Negotiations over Iran’s nuclear program made a breakthrough last week, with the P5+1 powers (China, France, Germany, Russia, the U.K., and the U.S.) and Iran reaching a framework agreement on an eventual deal. The framework outlines the basic points of a deal – including limits on Iran’s ability to enrich uranium in return for the lifting of nuclear-related sanctions. Now negotiators will go to work on reaching a final, detailed agreement in advance of the June 30 deadline.
Iran is eager to rid itself of international economic and financial sanctions that have crippled its economy in recent years. Two tweets from Iranian Foreign Minister Javad Zarif showed how much of an emphasis Tehran will place on getting the maximum number of sanctions removed as quickly as possible. Meanwhile, other negotiating powers, particularly the U.S., are keen to see Iran’s compliance with the deal verified before any sanctions are lifted.
Iran, however, is not waiting for verification to seek expanded economic engagements – in fact, it’s not even waiting until the final deal is unveiled in late June. According to Reuters, Iran has already sent a group of Iranian oil officials to China seeking increased investments and oil exports. Iran’s oil minister, Bijan Zanganeh, is also expected to visit China in the near future.
Iran hopes to double its oil exports in the first two months after sanctions are lifted; China will be a crucial part of making that dream a reality. Prior to 2012, when sanctions took hold, Iran was the third-largest oil exporter to China. By 2013, Iran had dropped to sixth place, falling behind Oman, Russia, and Iraq.

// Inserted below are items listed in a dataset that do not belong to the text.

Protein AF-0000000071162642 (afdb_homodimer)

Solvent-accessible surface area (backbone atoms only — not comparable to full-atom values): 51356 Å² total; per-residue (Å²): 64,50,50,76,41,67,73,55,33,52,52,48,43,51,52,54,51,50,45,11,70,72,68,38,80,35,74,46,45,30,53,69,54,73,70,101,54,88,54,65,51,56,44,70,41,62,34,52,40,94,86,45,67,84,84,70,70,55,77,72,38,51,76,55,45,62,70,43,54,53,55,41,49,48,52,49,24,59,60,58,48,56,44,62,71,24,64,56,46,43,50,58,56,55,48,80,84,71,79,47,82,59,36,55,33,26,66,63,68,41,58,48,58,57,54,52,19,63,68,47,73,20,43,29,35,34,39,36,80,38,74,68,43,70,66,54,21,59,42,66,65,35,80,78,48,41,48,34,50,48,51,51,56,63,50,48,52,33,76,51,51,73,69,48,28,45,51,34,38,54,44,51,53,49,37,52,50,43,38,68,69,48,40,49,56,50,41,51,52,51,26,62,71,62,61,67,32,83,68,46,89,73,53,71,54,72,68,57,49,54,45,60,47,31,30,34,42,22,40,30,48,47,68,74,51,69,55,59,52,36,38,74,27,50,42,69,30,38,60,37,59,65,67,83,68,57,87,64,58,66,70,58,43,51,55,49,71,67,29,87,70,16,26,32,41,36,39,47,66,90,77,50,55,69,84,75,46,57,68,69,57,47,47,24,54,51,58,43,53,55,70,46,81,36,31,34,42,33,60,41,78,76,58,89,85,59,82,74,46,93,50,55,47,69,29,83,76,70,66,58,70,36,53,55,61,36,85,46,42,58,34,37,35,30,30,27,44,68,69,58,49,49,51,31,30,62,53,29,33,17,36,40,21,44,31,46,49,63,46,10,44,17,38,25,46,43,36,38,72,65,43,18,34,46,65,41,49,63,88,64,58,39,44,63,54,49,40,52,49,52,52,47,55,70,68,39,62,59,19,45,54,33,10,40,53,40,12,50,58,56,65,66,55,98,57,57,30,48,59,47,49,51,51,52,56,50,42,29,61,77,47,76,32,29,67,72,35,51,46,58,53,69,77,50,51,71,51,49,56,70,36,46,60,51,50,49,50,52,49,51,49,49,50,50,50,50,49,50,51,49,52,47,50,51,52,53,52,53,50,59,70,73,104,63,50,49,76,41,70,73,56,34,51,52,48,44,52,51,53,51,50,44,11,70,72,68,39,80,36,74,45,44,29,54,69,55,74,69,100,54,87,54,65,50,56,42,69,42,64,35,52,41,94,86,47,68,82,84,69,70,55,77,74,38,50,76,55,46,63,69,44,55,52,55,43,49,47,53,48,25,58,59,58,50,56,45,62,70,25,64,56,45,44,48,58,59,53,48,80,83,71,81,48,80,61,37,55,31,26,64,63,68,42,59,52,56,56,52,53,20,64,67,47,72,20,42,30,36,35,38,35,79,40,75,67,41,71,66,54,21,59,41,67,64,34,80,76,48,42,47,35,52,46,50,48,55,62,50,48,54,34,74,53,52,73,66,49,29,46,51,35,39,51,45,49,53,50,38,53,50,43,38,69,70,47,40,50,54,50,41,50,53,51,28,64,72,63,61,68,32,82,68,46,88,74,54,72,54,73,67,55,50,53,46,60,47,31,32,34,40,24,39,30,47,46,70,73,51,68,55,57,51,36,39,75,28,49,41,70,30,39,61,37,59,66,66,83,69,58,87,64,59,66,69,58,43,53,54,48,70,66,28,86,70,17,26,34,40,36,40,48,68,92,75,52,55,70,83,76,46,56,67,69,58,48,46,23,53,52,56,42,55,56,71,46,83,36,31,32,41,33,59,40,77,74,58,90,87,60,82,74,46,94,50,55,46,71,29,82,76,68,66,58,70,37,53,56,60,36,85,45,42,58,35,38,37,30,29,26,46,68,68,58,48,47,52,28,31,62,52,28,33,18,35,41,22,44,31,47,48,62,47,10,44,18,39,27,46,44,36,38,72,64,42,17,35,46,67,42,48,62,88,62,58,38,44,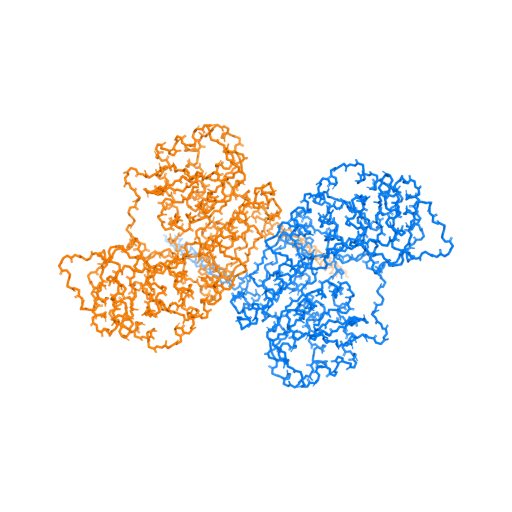63,55,48,40,52,49,54,52,46,54,70,68,41,62,58,18,44,54,34,11,41,52,38,12,49,58,56,66,67,54,100,58,56,31,47,58,49,49,52,51,52,55,50,42,29,61,76,49,75,33,28,67,71,35,51,48,56,54,68,76,48,50,72,50,49,56,71,36,47,60,53,50,50,52,52,50,51,50,50,50,50,50,50,48,49,51,48,51,48,49,51,52,52,51,54,50,60,70,72,102

Secondary structure (DSSP, 8-state):
---SSHHHHHHHHHHHHHHHHTT--EEEEES----S---TTEEEEE---TT-S----GGGGTT--HHHHHHHHHHHHHHHGGGGG-HHHHHHHH--S---S-EEE--SS-GGGGHHHHHTT--EEEEESSSPPHHHHHHHT----TTT---TTSS--SS--HHHHHHHHHHHHHHHHHIIIIIHHHHHHHHHHH---TTGGGPPPHHHHHHT-SEEEES--TTTS----B-TTEEE-TTTT--PPPPPPHHHHHHHHT-TT-EEEEE-TTT--GGGS-HHHHHHHHHHHHT-SSEEEEE----TTPPPPTTEEEESS--HHHHHHSTTEEEEEE---HHHHHHHHHTT--EEE---STTHHHHHHHHHHHTSEEE--GGG--HHHHHHHHHHHHH-HHHHHHHHHHHHHHH--SS-HHHHHHHHHHHHHHTTTTGGGS-GGGG--HHHHTTHHHHHHHHHHHHHHHHHHHHHHHHHHHHHHH-/---SSHHHHHHHHHHHHHHHHTT--EEEEES----S---TTEEEEE---TT-S----GGGGTT--HHHHHHHHHHHHHHHGGGGG-HHHHHHHH--S---S-EEE--SS-GGGGHHHHHTT--EEEEESSSPPHHHHHHHT----TTT---TTTT--SS--HHHHHHHHHHHHHHHHHIIIIIHHHHHHHHHHH---TTGGGPPPHHHHHHT-SEEEES--TTTS----B-TTEEE-TTTT--PPPPPPHHHHHHHHT-TT-EEEEE-TTT--GGGS-HHHHHHHHHHHHT-SSEEEEE----TT----TTEEEESS--HHHHHHSTTEEEEEE---HHHHHHHHHTT--EEE---STTHHHHHHHHHHHTSEEE--GGG--HHHHHHHHHHHHH-HHHHHHHHHHHHHHH--SS-HHHHHHHHHHHHHHTTTTGGGS-GGGG--HHHHTTHHHHHHHHHHHHHHHHHHHHHHHHHHHHHHH-

InterPro domains:
  IPR002213 UDP-glucuronosyl/UDP-glucosyltransferase [PF00201] (96-481)
  IPR002213 UDP-glucuronosyl/UDP-glucosyltransferase [cd03784] (2-424)
  IPR035595 UDP-glycosyltransferase family, conserved site [PS00375] (317-360)
  IPR050271 UDP-glycosyltransferase [PTHR48043] (7-462)

pLDDT: mean 90.59, std 8.52, range [60.31, 98.88]

Foldseek 3Di:
DWQADPLGCLQCVLLQLVLQQVPEQGEDEYCDDDPPDDRHSYHYQHLADPVGDDQDPLLVFQPPALLNVLVVLQVVLVVSLVSLVRPSNLCVLADPPDADQEEEYACRSQLLCLCVCVVRVHAYEYEYAADDALVLCVLQVFDDDLQQRAGLFRQDHSPDDPVSSVSSVVSSVSNVVCVVPPRLVVNQVSSVVRNDYVPSVVDDRSSLSSNQHLAYEHLYDCLQGPDGDDFLRYHYLHPSSQDDADDDDPVVVVLQVPLPLFEEEEEAPDNDALQPDDPQLSVLVQVLQLPDSGAYEYQHDDDPPDDHRPRYDYDVDDPLLNVLQDPRHAEYEYQQDPNNSLSLLQNQHAYEHEHRHGSRSNSVSSSVVLPQYYYDYPVRRHSVVVNVRVVCNSPPCSNSVSSPVSNCVSPPDPDRSSVVVNVVSVVCSVVVSNPVSGDPCSPDDPCVNVVVVVVVVVVVVVVVVVVVVVVVVVVVVVVVVVD/DWQADPLGCLQCVLLQLVLQQVPEQGEDEYCDDDPPDDRHSYHYQHLADPVGDDQDPLLVFQPPALLNVLVVLQVVLVVSLVSLVRPSNLCVLADPPDADQEAEYACRSQLLCLCVCVVRVHAYEYEYAADDALVLCVLQVFDDDLQQRAGLFRQDHSPDDPVSSVSSVVSSVSNVVCVVPPRLVVNQVSSVVRNDYVPSVVDDRSSLSSNQHLAYEHLYDCLQGPDGDDFLRYHYLHPSSQDDADDDPPVVVVLQVPLPLFEEEEEAPDNDALQPDPPQLSVLVQVLQLPDSGAYEYAHDDDPPDDHRPRYDYDVDDPLLNVLLDPRHAEYEYQQDPNNSLSLLQNQHAYEHEHRHGSRSNSVSVSVVLPQYYYDYPVRRHSVVVNVRVVCNSPPCSNSVSSPVSNCVSPPDPDRSSVVVNVVSVVCSVVVSNPVSGDPCSPDDPCVNVVVVVVVVVVVVVVVVVVVVVVVVVVVVVVVVVD

Organism: Aphis gossypii (NCBI:txid80765)

Nearest PDB structures (foldseek):
  2o6l-assembly1_B  TM=9.459E-01  e=2.555E-14  Homo sapiens
  7yf5-assembly1_B  TM=9.386E-01  e=2.696E-14  Homo sapiens
  2o6l-assembly1_A  TM=9.426E-01  e=3.720E-14  Homo sapiens
  7yf5-assembly1_A  TM=8.987E-01  e=1.272E-14  Homo sapiens
  7cjx-assembly2_B  TM=9.288E-01  e=3.539E-13  Homo sapiens

Sequence (966 aa):
MPMPLKSHFSGFQPMFEELARRGHNVTVVSAFPLKDRRVPNYTDVDVMPSRGVPDFDVMHLINSNFMISVTNSWFFANLLSNQLEQPNLKDFVRSDDNSFDLVLIESFLQEYTVALGHKFSAPVVNLSPSMVWVSASKWLHLPAIFSYVPDCCIGITDDMSFVDRLKNTIVGLMEMVVEDYLYIPMMKTKMSKHFAYTGWQSRPTLEQMLNNVSLTLMNAHHAVGVCRPYLPGVIEVGGMHIKEPKPLPKDLQDYIDSASHGVIFFSFGSIINLSNLPKEKLNSFLNVISRLKQKVIMKWVPDKSIKLPHNVKVGSWLPQNDILAHSNVKLFITHGGLHSIEEAVYYGKPVIGIPFFADQRSNMKVVEKNGYGKLITYNELTEESFGNAVEEVITNPTFKDKSMIQSQVYRDQPMKPLDRAVYWIEYVIRNDGAKYLKSDSIGLNTAQYFLFDITLFLFLLTVIIAWLVYCGTVKISSKCITNMPMPLKSHFSGFQPMFEELARRGHNVTVVSAFPLKDRRVPNYTDVDVMPSRGVPDFDVMHLINSNFMISVTNSWFFANLLSNQLEQPNLKDFVRSDDNSFDLVLIESFLQEYTVALGHKFSAPVVNLSPSMVWVSASKWLHLPAIFSYVPDCCIGITDDMSFVDRLKNTIVGLMEMVVEDYLYIPMMKTKMSKHFAYTGWQSRPTLEQMLNNVSLTLMNAHHAVGVCRPYLPGVIEVGGMHIKEPKPLPKDLQDYIDSASHGVIFFSFGSIINLSNLPKEKLNSFLNVISRLKQKVIMKWVPDKSIKLPHNVKVGSWLPQNDILAHSNVKLFITHGGLHSIEEAVYYGKPVIGIPFFADQRSNMKVVEKNGYGKLITYNELTEESFGNAVEEVITNPTFKDKSMIQSQVYRDQPMKPLDRAVYWIEYVIRNDGAKYLKSDSIGLNTAQYFLFDITLFLFLLTVIIAWLVYCGTVKISSKCITN

Structure (mmCIF, N/CA/C/O backbone):
data_AF-0000000071162642-model_v1
#
loop_
_entity.id
_entity.type
_entity.pdbx_description
1 polymer UDP-glucuronosyltransferase
#
loop_
_atom_site.group_PDB
_atom_site.id
_atom_site.type_symbol
_atom_site.label_atom_id
_atom_site.label_alt_id
_atom_site.label_comp_id
_atom_site.label_asym_id
_atom_site.label_entity_id
_atom_site.label_seq_id
_atom_site.pdbx_PDB_ins_code
_atom_site.Cartn_x
_atom_site.Cartn_y
_atom_site.Cartn_z
_atom_site.occupancy
_atom_site.B_iso_or_equiv
_atom_site.auth_seq_id
_atom_site.auth_comp_id
_atom_site.auth_asym_id
_atom_site.auth_atom_id
_atom_site.pdbx_PDB_model_num
ATOM 1 N N . MET A 1 1 ? -19.531 13.734 5.891 1 88.69 1 MET A N 1
ATOM 2 C CA . MET A 1 1 ? -19.594 14.461 7.152 1 88.69 1 MET A CA 1
ATOM 3 C C . MET A 1 1 ? -18.188 14.68 7.723 1 88.69 1 MET A C 1
ATOM 5 O O . MET A 1 1 ? -17.75 13.93 8.594 1 88.69 1 MET A O 1
ATOM 9 N N . PRO A 1 2 ? -17.469 15.727 7.277 1 83.88 2 PRO A N 1
ATOM 10 C CA . PRO A 1 2 ? -16.141 16.047 7.809 1 83.88 2 PRO A CA 1
ATOM 11 C C . PRO A 1 2 ? -16.203 16.656 9.203 1 83.88 2 PRO A C 1
ATOM 13 O O . PRO A 1 2 ? -17.266 17.062 9.664 1 83.88 2 PRO A O 1
ATOM 16 N N . MET A 1 3 ? -15.086 16.625 9.852 1 84.94 3 MET A N 1
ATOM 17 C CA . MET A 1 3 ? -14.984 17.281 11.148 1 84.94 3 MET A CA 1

Two Chinese state-owned oil companies, China National Petroleum Company (CNPC) and Sinopec, had already promised billions to Iranian oil projects before sanctions were laid down. Sinopec, for instance, has a $2 billion deal to develop an oil field in Khuzestan, while CNPC has a $2 billion contract for a field in North Azadegan. But as sanctions tightened on Iran post-2011, China’s oil companies began to back away from further investments in Iran. CNPC, for example, withdrew from a deal to develop a natural gas field in South Pars in 2012, saying sanctions had made it too difficult to get the necessary equipment from western companies.
However, at the first sign of sanctions relief – the preliminary deal between the P5+1 powers and Iran reached in November 2013 – China moved quickly to recommit to Iranian oil. In the first six months of 2014, China’s oil imports from Iran increased 48 percent from the same period the previous year. That pace slowed over the rest of 2014, but the year as a whole still registered a 28 percent increase in oil imported from Iran. In other words, China began acting on the expectation of permanent sanctions relief almost immediately – putting pressure on negotiators to actually reach a deal.
The same dynamic is in play again, with Chinese oil companies clearly moving to position themselves to take advantage of promised sanctions relief in the second half of 2015. Iran is also seeking renewed partnerships with other countries’ oil firms, particularly companies from Europe. With deals being negotiated already, it’s going to be tough (if not impossible) for the P5+1 powers to walk away from the table with sanctions intact should the talks go south.
Meanwhile, China is also moving to integrate Iran into its own multilateral institutions. Iran has been officially accepted as a founding member of China’s Asian Infrastructure Investment Bank (AIIB), another small step toward normalizing Iran’s interactions with the global community. According to Xinhua, Iran’s membership was approved by the AIIB’s existing members – including Britain and France, two of the other countries involved in the P5+1 negotiations with Iran.
China is also keen to have Iran join the Shanghai Cooperation Organization (SCO). That regional grouping is currently devoted to fighting the “three evils” of separatism, terrorism, and religious extremism but it has growing economic aspects as well.